─── Records shown ───

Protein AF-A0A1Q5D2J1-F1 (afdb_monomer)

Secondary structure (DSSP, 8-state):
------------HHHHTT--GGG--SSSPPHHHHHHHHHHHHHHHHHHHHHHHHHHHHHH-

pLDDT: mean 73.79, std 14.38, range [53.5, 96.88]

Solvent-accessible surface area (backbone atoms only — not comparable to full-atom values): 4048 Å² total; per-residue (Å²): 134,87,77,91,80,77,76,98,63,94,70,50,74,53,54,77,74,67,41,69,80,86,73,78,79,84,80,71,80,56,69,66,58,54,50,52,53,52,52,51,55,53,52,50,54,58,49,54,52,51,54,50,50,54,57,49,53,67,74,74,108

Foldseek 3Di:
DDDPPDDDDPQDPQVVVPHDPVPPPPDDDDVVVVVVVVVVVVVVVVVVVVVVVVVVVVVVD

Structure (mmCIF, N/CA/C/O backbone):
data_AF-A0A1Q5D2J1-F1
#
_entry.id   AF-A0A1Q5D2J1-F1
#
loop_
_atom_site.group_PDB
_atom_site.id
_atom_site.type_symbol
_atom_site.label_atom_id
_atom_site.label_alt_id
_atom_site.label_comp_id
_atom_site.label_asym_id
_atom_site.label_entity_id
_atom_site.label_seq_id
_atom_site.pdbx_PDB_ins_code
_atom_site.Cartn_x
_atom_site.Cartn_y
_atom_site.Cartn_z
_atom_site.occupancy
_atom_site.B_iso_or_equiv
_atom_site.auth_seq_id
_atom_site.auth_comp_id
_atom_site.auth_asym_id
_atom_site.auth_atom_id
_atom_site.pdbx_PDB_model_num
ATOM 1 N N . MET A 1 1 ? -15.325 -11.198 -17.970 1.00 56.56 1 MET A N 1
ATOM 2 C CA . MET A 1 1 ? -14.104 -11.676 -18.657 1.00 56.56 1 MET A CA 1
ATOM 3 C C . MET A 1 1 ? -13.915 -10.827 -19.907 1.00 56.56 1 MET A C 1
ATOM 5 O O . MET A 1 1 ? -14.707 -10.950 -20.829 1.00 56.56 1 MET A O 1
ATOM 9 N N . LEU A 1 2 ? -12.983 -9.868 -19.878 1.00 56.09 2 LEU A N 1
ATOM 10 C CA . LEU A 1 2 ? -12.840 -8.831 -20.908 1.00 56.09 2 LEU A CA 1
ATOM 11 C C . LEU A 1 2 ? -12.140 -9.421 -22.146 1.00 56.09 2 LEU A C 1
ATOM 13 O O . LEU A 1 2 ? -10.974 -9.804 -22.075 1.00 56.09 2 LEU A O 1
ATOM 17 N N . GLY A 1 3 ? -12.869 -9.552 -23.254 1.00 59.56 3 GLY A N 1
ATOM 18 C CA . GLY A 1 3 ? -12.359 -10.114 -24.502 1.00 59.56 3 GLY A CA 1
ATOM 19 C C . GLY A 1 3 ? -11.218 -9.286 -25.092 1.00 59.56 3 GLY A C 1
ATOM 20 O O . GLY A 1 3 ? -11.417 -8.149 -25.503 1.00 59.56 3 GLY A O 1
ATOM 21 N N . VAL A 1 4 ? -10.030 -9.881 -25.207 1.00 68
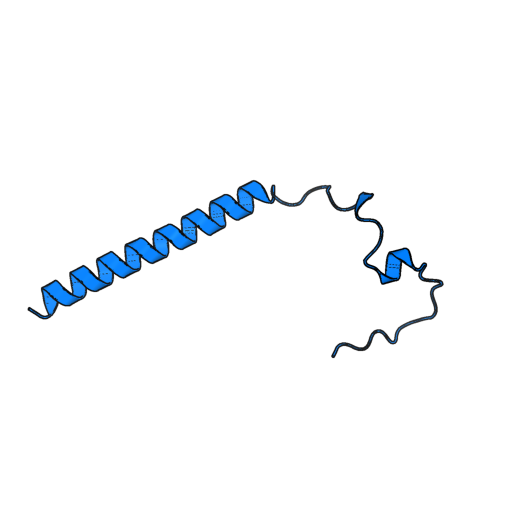.44 4 VAL A N 1
ATOM 22 C CA . VAL A 1 4 ? -8.919 -9.341 -26.009 1.00 68.44 4 VAL A CA 1
ATOM 23 C C . VAL A 1 4 ? -9.024 -9.840 -27.453 1.00 68.44 4 VAL A C 1
ATOM 25 O O . VAL A 1 4 ? -8.130 -10.481 -27.994 1.00 68.44 4 VAL A O 1
ATOM 28 N N . GLY A 1 5 ? -10.169 -9.572 -28.076 1.00 64.31 5 GLY A N 1
ATOM 29 C CA . GLY A 1 5 ? -10.363 -9.714 -29.514 1.00 64.31 5 GLY A CA 1
ATOM 30 C C . GLY A 1 5 ? -10.271 -8.340 -30.161 1.00 64.31 5 GLY A C 1
ATOM 31 O O . GLY A 1 5 ? -11.260 -7.620 -30.201 1.00 64.31 5 GLY A O 1
ATOM 32 N N . GLY A 1 6 ? -9.091 -7.952 -30.648 1.00 59.56 6 GLY A N 1
ATOM 33 C CA . GLY A 1 6 ? -8.929 -6.647 -31.288 1.00 59.56 6 GLY A CA 1
ATOM 34 C C . GLY A 1 6 ? -7.616 -6.485 -32.040 1.00 59.56 6 GLY A C 1
ATOM 35 O O . GLY A 1 6 ? -6.621 -6.052 -31.473 1.00 59.56 6 GLY A O 1
ATOM 36 N N . THR A 1 7 ? -7.661 -6.753 -33.348 1.00 55.47 7 THR A N 1
ATOM 37 C CA . THR A 1 7 ? -6.674 -6.416 -34.397 1.00 55.47 7 THR A CA 1
ATOM 38 C C . THR A 1 7 ? -5.316 -7.133 -34.355 1.00 55.47 7 THR A C 1
ATOM 40 O O . THR A 1 7 ? -4.520 -6.988 -33.435 1.00 55.47 7 THR A O 1
ATOM 43 N N . ARG A 1 8 ? -5.034 -7.896 -35.424 1.00 58.97 8 ARG A N 1
ATOM 44 C CA . ARG A 1 8 ? -3.774 -8.612 -35.693 1.00 58.97 8 ARG A CA 1
ATOM 45 C C . ARG A 1 8 ? -2.580 -7.647 -35.764 1.00 58.97 8 ARG A C 1
ATOM 47 O O . ARG A 1 8 ? -2.129 -7.284 -36.843 1.00 58.97 8 ARG A O 1
ATOM 54 N N . ARG A 1 9 ? -2.031 -7.256 -34.620 1.00 60.97 9 ARG A N 1
ATOM 55 C CA . ARG A 1 9 ? -0.651 -6.767 -34.516 1.00 60.97 9 ARG A CA 1
ATOM 56 C C . ARG A 1 9 ? 0.214 -7.970 -34.148 1.00 60.97 9 ARG A C 1
ATOM 58 O O . ARG A 1 9 ? -0.224 -8.799 -33.352 1.00 60.97 9 ARG A O 1
ATOM 65 N N . LYS A 1 10 ? 1.411 -8.111 -34.735 1.00 63.91 10 LYS A N 1
ATOM 66 C CA . LYS A 1 10 ? 2.397 -9.121 -34.306 1.00 63.91 10 LYS A CA 1
ATOM 67 C C . LYS A 1 10 ? 2.894 -8.747 -32.906 1.00 63.91 10 LYS A C 1
ATOM 69 O O . LYS A 1 10 ? 3.973 -8.192 -32.745 1.00 63.91 10 LYS A O 1
ATOM 74 N N . LEU A 1 11 ? 2.059 -8.975 -31.899 1.00 65.00 11 LEU A N 1
ATOM 75 C CA . LEU A 1 11 ? 2.412 -8.800 -30.503 1.00 65.00 11 LEU A CA 1
ATOM 76 C C . LEU A 1 11 ? 3.398 -9.915 -30.161 1.
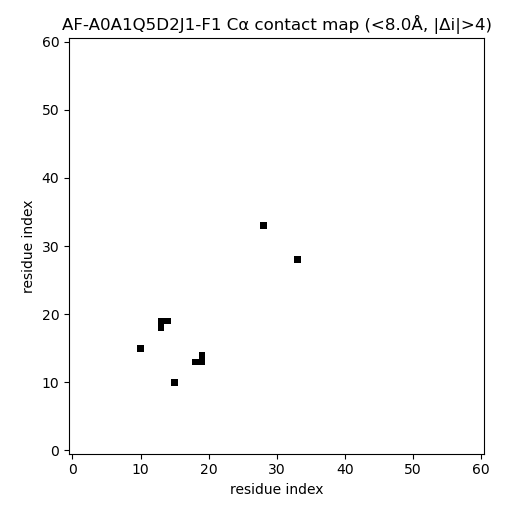00 65.00 11 LEU A C 1
ATOM 78 O O . LEU A 1 11 ? 3.052 -11.096 -30.203 1.00 65.00 11 LEU A O 1
ATOM 82 N N . GLY A 1 12 ? 4.648 -9.531 -29.901 1.00 71.31 12 GLY A N 1
ATOM 83 C CA . GLY A 1 12 ? 5.677 -10.454 -29.440 1.00 71.31 12 GLY A CA 1
ATOM 84 C C . GLY A 1 12 ? 5.272 -11.110 -28.119 1.00 71.31 12 GLY A C 1
ATOM 85 O O . GLY A 1 12 ? 4.468 -10.571 -27.354 1.00 71.31 12 GLY A O 1
ATOM 86 N N . ARG A 1 13 ? 5.847 -12.283 -27.838 1.00 69.81 13 ARG A N 1
ATOM 87 C CA . ARG A 1 13 ? 5.575 -13.064 -26.619 1.00 69.81 13 ARG A CA 1
ATOM 88 C C . ARG A 1 13 ? 5.753 -12.237 -25.342 1.00 69.81 13 ARG A C 1
ATOM 90 O O . ARG A 1 13 ? 5.004 -12.427 -24.386 1.00 69.81 13 ARG A O 1
ATOM 97 N N . ASP A 1 14 ? 6.696 -11.302 -25.356 1.00 63.72 14 ASP A N 1
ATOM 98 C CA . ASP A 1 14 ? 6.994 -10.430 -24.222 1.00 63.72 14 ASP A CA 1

───

▸ **What to produce**: Skipping the pictures, print the lines in the listing above exactly as written, starting at the line with "ATOM 13 O O" and ending at the line with "ATOM 45 C C", both included.

▸ **Answer box**:
ATOM 13 O O . LEU A 1 2 ? -10.974 -9.804 -22.075 1.00 56.09 2 LEU A O 1
ATOM 17 N N . GLY A 1 3 ? -12.869 -9.552 -23.254 1.00 59.56 3 GLY A N 1
ATOM 18 C CA . GLY A 1 3 ? -12.359 -10.114 -24.502 1.00 59.56 3 GLY A CA 1
ATOM 19 C C . GLY A 1 3 ? -11.218 -9.286 -25.092 1.00 59.56 3 GLY A C 1
ATOM 20 O O . GLY A 1 3 ? -11.417 -8.149 -25.503 1.00 59.56 3 GLY A O 1
ATOM 21 N N . VAL A 1 4 ? -10.030 -9.881 -25.207 1.00 68
.44 4 VAL A N 1
ATOM 22 C CA . VAL A 1 4 ? -8.919 -9.341 -26.009 1.00 68.44 4 VAL A CA 1
ATOM 23 C C . VAL A 1 4 ? -9.024 -9.840 -27.453 1.00 68.44 4 VAL A C 1
ATOM 25 O O . VAL A 1 4 ? -8.130 -10.481 -27.994 1.00 68.44 4 VAL A O 1
ATOM 28 N N . GLY A 1 5 ? -10.169 -9.572 -28.076 1.00 64.31 5 GLY A N 1
ATOM 29 C CA . GLY A 1 5 ? -10.363 -9.714 -29.514 1.00 64.31 5 GLY A CA 1
ATOM 30 C C . GLY A 1 5 ? -10.271 -8.340 -30.161 1.00 64.31 5 GLY A C 1
ATOM 31 O O . GLY A 1 5 ? -11.260 -7.620 -30.201 1.00 64.31 5 GLY A O 1
ATOM 32 N N . GLY A 1 6 ? -9.091 -7.952 -30.648 1.00 59.56 6 GLY A N 1
ATOM 33 C CA . GLY A 1 6 ? -8.929 -6.647 -31.288 1.00 59.56 6 GLY A CA 1
ATOM 34 C C . GLY A 1 6 ? -7.616 -6.485 -32.040 1.00 59.56 6 GLY A C 1
ATOM 35 O O . GLY A 1 6 ? -6.621 -6.052 -31.473 1.00 59.56 6 GLY A O 1
ATOM 36 N N . THR A 1 7 ? -7.661 -6.753 -33.348 1.00 55.47 7 THR A N 1
ATOM 37 C CA . THR A 1 7 ? -6.674 -6.416 -34.397 1.00 55.47 7 THR A CA 1
ATOM 38 C C . THR A 1 7 ? -5.316 -7.133 -34.355 1.00 55.47 7 THR A C 1
ATOM 40 O O . THR A 1 7 ? -4.520 -6.988 -33.435 1.00 55.47 7 THR A O 1
ATOM 43 N N . ARG A 1 8 ? -5.034 -7.896 -35.424 1.00 58.97 8 ARG A N 1
ATOM 44 C CA . ARG A 1 8 ? -3.774 -8.612 -35.693 1.00 58.97 8 ARG A CA 1
ATOM 45 C C . ARG A 1 8 ? -2.580 -7.647 -35.764 1.00 58.97 8 ARG A C 1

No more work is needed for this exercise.